Take from the records below each line that holds "quinone".

Records contained in a dataset
════════
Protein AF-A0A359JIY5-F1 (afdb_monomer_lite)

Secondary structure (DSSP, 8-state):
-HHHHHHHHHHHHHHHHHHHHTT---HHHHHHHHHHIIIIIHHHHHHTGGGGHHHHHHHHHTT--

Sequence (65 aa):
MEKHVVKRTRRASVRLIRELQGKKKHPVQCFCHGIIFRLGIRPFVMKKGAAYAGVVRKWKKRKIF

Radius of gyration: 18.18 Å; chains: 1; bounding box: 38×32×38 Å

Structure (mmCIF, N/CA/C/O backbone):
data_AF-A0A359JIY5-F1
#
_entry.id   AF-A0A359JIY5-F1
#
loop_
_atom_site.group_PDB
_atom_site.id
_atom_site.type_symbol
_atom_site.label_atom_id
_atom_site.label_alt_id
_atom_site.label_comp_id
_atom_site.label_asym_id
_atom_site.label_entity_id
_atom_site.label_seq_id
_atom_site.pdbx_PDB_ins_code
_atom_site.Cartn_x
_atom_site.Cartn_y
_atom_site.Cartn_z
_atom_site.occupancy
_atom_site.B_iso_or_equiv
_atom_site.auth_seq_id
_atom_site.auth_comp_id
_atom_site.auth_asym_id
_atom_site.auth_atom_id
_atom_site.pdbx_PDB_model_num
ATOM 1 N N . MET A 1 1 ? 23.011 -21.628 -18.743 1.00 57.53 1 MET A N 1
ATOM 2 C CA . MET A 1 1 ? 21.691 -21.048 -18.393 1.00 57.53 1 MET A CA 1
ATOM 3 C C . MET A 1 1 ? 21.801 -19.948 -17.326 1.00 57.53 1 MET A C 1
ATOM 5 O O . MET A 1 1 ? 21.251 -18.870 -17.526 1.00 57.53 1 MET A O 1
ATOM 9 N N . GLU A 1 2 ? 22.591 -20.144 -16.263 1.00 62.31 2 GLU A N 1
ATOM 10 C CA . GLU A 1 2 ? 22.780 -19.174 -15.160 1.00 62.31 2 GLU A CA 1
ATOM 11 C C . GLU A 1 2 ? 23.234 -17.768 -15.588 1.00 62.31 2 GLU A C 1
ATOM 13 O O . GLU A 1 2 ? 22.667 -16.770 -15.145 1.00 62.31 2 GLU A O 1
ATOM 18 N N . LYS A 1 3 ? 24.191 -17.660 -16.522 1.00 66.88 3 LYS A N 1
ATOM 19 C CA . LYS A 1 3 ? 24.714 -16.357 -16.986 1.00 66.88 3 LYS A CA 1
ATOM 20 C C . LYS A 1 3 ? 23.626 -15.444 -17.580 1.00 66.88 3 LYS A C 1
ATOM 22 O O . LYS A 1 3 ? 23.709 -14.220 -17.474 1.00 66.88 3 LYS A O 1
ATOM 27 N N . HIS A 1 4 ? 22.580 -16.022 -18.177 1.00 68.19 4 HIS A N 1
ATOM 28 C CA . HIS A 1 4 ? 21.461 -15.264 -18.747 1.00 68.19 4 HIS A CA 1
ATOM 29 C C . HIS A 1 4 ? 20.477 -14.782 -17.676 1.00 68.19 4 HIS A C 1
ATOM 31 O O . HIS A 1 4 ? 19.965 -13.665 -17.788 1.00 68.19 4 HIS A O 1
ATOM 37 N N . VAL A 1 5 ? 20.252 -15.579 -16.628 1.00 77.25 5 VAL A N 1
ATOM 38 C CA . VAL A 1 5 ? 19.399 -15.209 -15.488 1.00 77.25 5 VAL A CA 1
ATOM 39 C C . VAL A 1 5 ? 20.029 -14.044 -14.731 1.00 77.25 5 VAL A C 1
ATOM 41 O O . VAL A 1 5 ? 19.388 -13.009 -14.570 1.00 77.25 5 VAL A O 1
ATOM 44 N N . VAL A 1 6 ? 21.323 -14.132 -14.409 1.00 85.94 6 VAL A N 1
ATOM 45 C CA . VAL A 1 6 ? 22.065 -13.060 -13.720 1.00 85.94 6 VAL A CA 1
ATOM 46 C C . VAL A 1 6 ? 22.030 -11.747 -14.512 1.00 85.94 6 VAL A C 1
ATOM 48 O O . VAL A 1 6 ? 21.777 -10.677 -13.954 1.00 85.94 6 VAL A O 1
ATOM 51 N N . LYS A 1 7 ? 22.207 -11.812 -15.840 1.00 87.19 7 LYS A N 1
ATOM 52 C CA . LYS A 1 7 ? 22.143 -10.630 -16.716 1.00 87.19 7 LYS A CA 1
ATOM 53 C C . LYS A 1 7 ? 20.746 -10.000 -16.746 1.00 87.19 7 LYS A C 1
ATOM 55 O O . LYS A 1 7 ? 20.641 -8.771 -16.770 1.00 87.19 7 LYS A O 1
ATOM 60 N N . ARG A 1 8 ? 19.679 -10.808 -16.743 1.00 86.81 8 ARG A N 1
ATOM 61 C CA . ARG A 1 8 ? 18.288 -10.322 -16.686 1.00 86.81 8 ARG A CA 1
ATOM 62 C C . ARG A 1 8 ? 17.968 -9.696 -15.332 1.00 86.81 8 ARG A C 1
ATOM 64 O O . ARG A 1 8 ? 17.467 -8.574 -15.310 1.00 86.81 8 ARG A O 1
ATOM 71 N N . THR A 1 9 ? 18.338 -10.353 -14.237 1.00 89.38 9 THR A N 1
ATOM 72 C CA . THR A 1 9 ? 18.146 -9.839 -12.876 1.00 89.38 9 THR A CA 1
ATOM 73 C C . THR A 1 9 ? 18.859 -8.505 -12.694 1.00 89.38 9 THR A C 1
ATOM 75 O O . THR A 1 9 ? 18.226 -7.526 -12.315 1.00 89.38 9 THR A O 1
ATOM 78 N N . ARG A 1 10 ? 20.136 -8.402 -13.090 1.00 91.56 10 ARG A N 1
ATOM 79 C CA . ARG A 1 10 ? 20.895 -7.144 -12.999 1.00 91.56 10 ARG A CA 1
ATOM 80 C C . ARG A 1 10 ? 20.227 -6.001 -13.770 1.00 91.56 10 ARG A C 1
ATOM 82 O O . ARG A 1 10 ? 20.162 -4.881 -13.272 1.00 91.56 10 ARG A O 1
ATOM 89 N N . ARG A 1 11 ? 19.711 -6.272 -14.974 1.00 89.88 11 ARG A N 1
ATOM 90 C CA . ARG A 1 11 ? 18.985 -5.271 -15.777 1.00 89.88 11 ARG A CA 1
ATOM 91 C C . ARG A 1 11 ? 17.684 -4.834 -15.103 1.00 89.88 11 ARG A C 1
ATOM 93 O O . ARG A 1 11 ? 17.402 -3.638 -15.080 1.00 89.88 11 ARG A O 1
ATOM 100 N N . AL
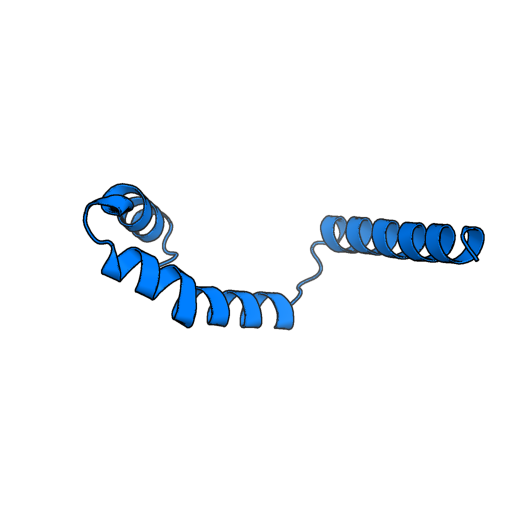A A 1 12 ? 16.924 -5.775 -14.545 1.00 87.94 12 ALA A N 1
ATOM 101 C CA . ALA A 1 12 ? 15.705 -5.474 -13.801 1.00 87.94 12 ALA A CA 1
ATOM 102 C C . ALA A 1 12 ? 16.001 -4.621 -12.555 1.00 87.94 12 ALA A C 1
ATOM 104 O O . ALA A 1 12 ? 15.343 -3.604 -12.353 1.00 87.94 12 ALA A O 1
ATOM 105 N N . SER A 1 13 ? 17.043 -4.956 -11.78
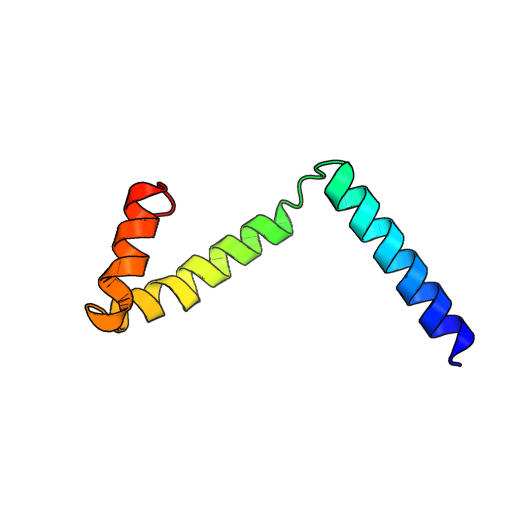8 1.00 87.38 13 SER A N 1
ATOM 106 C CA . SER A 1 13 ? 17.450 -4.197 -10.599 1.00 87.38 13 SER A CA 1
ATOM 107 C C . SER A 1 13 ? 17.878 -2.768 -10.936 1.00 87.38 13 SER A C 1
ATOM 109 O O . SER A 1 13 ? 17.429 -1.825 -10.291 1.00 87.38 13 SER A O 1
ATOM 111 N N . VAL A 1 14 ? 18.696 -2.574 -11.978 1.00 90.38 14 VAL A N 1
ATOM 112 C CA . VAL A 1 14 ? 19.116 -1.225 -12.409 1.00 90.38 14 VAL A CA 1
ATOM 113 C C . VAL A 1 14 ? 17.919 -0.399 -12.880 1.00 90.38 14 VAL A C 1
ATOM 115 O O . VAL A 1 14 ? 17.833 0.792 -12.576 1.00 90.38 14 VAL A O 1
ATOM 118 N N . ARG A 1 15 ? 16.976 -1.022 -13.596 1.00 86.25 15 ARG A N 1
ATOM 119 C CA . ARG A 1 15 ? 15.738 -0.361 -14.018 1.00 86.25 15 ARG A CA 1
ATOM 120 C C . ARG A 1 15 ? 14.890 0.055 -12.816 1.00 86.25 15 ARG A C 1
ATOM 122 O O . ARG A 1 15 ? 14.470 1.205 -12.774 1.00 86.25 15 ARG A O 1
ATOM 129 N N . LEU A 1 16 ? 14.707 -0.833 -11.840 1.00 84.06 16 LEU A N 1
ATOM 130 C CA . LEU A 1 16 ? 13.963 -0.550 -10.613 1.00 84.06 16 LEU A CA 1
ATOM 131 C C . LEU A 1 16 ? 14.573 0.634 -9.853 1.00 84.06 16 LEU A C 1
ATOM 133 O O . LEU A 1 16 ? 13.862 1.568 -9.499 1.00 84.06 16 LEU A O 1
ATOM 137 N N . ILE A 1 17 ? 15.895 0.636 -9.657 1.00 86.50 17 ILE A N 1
════════
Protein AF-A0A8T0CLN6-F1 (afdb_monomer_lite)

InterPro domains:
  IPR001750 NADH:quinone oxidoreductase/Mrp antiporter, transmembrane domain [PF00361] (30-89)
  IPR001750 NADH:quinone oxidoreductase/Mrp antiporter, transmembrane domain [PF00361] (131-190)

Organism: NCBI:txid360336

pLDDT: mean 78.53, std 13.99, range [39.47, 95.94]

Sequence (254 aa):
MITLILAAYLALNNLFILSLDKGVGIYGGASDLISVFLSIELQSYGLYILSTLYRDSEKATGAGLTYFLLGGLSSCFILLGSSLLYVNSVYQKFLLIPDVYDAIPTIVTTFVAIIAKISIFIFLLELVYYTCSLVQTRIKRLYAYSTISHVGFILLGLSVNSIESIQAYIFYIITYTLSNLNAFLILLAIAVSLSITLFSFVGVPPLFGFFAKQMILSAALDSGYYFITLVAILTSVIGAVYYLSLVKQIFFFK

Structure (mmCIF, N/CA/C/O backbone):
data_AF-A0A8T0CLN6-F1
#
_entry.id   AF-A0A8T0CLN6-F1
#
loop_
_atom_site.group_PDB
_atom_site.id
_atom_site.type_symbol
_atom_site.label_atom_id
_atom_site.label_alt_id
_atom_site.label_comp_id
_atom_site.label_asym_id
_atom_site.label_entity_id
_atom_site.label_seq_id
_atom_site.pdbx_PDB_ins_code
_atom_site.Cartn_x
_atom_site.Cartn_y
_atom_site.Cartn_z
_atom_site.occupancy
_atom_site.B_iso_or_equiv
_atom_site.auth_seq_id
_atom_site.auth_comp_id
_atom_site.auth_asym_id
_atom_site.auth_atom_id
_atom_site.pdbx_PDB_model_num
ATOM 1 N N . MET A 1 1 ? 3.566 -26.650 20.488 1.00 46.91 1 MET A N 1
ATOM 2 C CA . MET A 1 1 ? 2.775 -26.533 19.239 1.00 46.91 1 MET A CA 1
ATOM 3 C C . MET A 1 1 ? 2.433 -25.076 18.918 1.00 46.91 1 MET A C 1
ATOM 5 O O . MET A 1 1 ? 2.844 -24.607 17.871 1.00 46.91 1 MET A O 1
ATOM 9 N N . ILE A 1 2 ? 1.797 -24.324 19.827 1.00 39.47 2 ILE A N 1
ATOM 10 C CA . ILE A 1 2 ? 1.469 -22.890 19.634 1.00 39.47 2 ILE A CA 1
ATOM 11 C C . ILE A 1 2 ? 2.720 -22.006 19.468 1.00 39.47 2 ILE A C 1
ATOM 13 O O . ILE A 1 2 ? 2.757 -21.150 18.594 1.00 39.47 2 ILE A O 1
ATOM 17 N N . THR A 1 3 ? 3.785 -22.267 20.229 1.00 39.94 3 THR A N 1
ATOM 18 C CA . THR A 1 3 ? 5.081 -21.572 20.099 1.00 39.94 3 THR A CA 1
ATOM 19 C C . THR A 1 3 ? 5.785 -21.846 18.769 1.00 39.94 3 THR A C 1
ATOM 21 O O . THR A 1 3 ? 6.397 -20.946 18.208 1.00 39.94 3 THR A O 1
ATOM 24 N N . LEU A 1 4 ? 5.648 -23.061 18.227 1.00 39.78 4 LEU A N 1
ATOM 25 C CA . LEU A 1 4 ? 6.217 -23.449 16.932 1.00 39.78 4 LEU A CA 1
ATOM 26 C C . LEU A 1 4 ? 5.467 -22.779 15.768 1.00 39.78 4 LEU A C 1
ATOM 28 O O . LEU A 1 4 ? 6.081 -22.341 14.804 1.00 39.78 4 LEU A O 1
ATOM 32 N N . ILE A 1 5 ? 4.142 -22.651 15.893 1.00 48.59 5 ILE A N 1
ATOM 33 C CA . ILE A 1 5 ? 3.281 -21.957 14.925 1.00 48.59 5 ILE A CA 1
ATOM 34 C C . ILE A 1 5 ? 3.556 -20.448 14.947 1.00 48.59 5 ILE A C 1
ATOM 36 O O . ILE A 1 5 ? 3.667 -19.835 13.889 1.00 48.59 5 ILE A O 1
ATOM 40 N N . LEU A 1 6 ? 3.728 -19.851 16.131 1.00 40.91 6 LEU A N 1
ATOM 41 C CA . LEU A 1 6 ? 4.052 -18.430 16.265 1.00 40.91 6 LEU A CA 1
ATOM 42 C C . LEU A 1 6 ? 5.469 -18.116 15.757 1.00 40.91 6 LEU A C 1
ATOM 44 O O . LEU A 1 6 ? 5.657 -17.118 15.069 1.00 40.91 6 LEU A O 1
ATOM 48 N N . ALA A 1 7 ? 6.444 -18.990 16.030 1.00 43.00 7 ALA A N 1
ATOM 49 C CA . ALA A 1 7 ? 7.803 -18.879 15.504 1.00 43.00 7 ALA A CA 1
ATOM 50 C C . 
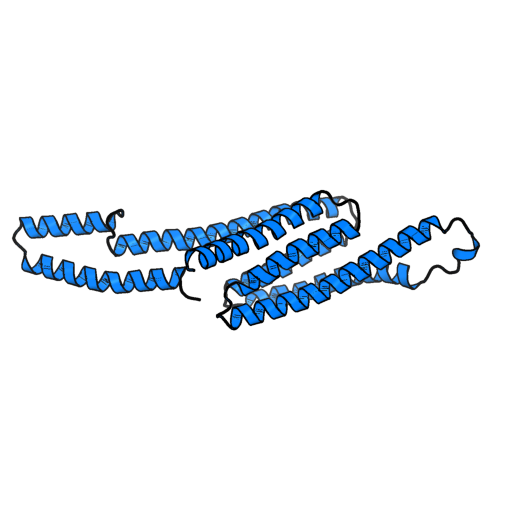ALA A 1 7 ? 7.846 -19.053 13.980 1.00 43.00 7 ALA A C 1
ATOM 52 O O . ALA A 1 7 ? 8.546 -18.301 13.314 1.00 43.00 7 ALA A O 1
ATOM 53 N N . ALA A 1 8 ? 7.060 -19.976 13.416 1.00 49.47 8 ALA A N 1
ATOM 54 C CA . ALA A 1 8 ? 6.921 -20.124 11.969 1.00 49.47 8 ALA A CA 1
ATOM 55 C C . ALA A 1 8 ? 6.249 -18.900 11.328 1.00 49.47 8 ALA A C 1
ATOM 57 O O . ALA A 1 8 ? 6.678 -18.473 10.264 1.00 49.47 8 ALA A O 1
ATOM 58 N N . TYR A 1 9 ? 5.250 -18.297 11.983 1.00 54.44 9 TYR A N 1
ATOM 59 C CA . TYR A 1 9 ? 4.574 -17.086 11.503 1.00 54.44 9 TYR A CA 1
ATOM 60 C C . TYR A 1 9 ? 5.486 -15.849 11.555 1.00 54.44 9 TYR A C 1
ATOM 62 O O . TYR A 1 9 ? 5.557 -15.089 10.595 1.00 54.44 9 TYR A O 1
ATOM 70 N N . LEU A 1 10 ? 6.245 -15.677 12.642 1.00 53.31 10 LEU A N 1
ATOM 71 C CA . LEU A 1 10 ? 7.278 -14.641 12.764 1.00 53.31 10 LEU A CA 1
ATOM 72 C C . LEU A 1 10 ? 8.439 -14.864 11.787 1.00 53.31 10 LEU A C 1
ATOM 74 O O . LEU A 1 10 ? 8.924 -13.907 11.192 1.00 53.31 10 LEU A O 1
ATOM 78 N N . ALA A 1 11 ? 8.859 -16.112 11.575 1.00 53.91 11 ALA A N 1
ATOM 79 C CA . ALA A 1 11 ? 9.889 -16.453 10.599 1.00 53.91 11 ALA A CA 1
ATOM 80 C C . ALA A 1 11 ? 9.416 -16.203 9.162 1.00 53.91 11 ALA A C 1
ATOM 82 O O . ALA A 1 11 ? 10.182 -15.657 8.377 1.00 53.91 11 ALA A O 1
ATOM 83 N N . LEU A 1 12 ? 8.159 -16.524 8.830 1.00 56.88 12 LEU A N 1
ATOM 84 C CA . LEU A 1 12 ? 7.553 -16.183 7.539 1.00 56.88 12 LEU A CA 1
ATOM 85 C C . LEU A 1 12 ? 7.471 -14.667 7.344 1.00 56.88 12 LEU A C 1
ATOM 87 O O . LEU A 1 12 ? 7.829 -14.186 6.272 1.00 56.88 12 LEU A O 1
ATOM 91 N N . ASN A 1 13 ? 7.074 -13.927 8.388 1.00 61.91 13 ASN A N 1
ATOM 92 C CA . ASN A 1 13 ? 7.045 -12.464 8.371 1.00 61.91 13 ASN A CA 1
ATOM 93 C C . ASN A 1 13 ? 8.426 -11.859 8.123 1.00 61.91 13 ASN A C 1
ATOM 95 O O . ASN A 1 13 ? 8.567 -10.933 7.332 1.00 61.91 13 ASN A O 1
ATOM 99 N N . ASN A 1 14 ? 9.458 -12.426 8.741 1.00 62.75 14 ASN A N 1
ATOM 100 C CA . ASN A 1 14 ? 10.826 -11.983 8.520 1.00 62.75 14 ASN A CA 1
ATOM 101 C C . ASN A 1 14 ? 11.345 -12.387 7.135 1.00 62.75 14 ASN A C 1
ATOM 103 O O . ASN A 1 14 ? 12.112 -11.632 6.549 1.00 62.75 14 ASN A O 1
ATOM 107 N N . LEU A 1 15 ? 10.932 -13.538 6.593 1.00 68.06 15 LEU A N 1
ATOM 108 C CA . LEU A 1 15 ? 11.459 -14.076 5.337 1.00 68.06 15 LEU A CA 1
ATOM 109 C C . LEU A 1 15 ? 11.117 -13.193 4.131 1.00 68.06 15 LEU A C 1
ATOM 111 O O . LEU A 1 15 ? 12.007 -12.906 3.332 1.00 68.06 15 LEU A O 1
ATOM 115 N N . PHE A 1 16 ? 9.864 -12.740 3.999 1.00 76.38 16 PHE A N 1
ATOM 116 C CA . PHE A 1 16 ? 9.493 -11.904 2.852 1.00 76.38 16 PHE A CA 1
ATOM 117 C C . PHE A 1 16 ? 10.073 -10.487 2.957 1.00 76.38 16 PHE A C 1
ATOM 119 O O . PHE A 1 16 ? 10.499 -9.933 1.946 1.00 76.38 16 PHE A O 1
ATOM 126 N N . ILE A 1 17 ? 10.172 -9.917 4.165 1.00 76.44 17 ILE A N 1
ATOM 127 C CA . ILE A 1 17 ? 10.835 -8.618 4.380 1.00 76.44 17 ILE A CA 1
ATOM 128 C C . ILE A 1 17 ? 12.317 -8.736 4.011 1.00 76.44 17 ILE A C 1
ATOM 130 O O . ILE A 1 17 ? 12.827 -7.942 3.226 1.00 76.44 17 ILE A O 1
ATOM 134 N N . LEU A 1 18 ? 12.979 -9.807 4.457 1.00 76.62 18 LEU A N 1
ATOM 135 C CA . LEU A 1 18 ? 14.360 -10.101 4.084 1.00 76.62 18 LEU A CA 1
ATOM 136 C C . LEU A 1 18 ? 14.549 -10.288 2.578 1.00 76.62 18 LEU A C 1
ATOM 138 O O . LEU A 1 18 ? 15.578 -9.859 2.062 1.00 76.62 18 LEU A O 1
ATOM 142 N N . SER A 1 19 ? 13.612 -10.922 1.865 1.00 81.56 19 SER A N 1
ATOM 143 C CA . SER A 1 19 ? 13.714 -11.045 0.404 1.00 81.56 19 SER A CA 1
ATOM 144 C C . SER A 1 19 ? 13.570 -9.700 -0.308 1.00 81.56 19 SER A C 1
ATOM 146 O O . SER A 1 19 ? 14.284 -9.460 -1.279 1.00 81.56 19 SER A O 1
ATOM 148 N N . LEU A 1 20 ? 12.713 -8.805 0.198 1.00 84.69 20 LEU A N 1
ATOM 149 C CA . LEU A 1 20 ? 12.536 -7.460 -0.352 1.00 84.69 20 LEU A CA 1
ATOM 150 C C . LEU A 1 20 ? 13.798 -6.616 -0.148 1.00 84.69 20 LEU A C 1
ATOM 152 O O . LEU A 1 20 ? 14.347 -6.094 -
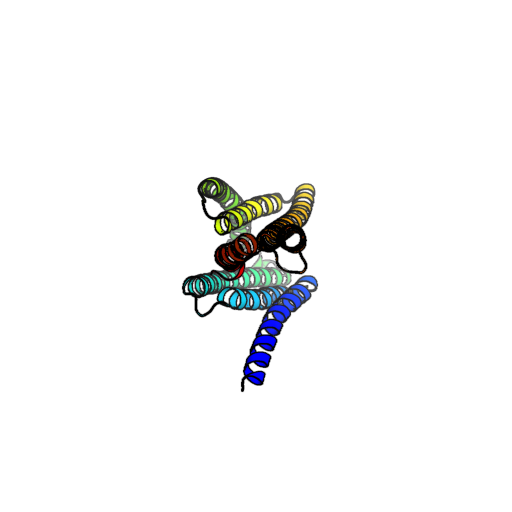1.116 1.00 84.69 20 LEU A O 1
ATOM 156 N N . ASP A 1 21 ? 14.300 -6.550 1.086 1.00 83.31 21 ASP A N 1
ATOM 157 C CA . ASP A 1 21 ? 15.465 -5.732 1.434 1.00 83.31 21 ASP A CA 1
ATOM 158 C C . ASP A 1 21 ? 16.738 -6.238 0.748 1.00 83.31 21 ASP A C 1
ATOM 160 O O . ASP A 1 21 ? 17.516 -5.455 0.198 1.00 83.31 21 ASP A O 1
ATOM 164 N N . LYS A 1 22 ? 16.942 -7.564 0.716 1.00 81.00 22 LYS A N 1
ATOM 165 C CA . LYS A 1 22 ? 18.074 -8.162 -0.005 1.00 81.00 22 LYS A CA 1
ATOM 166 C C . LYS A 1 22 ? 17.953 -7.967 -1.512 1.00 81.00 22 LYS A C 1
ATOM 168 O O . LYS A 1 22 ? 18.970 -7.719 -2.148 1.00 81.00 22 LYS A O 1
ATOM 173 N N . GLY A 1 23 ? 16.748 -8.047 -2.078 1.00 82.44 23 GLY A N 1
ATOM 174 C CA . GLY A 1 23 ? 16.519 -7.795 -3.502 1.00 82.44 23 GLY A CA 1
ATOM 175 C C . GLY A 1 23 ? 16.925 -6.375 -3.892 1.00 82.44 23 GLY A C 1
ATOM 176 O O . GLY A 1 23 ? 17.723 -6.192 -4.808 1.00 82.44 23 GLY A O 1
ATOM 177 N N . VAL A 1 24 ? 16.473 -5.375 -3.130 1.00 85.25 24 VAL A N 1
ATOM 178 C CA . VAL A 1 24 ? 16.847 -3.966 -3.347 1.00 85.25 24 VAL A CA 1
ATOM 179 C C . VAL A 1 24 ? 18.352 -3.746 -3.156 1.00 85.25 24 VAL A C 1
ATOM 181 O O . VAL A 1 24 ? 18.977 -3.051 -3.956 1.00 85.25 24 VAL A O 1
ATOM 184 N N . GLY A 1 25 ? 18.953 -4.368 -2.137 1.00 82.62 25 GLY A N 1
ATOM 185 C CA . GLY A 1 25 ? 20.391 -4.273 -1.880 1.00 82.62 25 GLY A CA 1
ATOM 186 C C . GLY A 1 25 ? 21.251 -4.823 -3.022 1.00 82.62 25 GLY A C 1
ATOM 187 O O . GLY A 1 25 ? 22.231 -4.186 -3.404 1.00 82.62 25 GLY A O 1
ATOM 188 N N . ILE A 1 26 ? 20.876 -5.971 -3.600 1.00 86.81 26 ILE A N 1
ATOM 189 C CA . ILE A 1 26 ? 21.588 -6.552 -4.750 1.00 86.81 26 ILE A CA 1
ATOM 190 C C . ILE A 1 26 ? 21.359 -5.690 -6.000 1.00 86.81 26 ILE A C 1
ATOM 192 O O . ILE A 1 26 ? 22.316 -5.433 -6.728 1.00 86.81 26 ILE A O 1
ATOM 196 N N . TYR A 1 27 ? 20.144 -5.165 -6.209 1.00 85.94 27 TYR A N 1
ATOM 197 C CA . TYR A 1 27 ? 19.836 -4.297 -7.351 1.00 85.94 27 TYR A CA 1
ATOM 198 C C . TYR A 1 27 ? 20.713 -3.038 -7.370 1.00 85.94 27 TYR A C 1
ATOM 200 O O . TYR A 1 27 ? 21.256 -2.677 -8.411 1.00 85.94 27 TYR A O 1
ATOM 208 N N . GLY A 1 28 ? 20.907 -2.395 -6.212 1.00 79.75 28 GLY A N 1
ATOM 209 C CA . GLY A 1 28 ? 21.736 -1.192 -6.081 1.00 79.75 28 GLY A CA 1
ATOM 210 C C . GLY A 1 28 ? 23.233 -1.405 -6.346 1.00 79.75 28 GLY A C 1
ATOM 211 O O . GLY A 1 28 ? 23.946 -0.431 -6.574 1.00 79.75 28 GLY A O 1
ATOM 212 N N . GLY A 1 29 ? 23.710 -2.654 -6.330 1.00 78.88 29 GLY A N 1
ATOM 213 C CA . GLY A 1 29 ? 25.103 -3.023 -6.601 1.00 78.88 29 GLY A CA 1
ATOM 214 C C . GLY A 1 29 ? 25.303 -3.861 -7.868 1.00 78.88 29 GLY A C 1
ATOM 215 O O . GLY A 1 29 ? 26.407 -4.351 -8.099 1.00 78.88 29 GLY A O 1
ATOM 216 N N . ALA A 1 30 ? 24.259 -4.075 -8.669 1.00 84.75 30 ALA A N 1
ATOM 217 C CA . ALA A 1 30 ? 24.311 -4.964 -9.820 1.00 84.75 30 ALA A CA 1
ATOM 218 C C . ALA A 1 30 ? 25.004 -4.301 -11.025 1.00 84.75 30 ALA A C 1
════════
*Task solution:*
  IPR001750 NADH:quinone oxidoreductase/Mrp antiporter, transmembrane domain [PF00361] (30-89)
  IPR001750 NADH:quinone oxidoreductase/Mrp antiporter, transmembrane domain [PF00361] (131-190)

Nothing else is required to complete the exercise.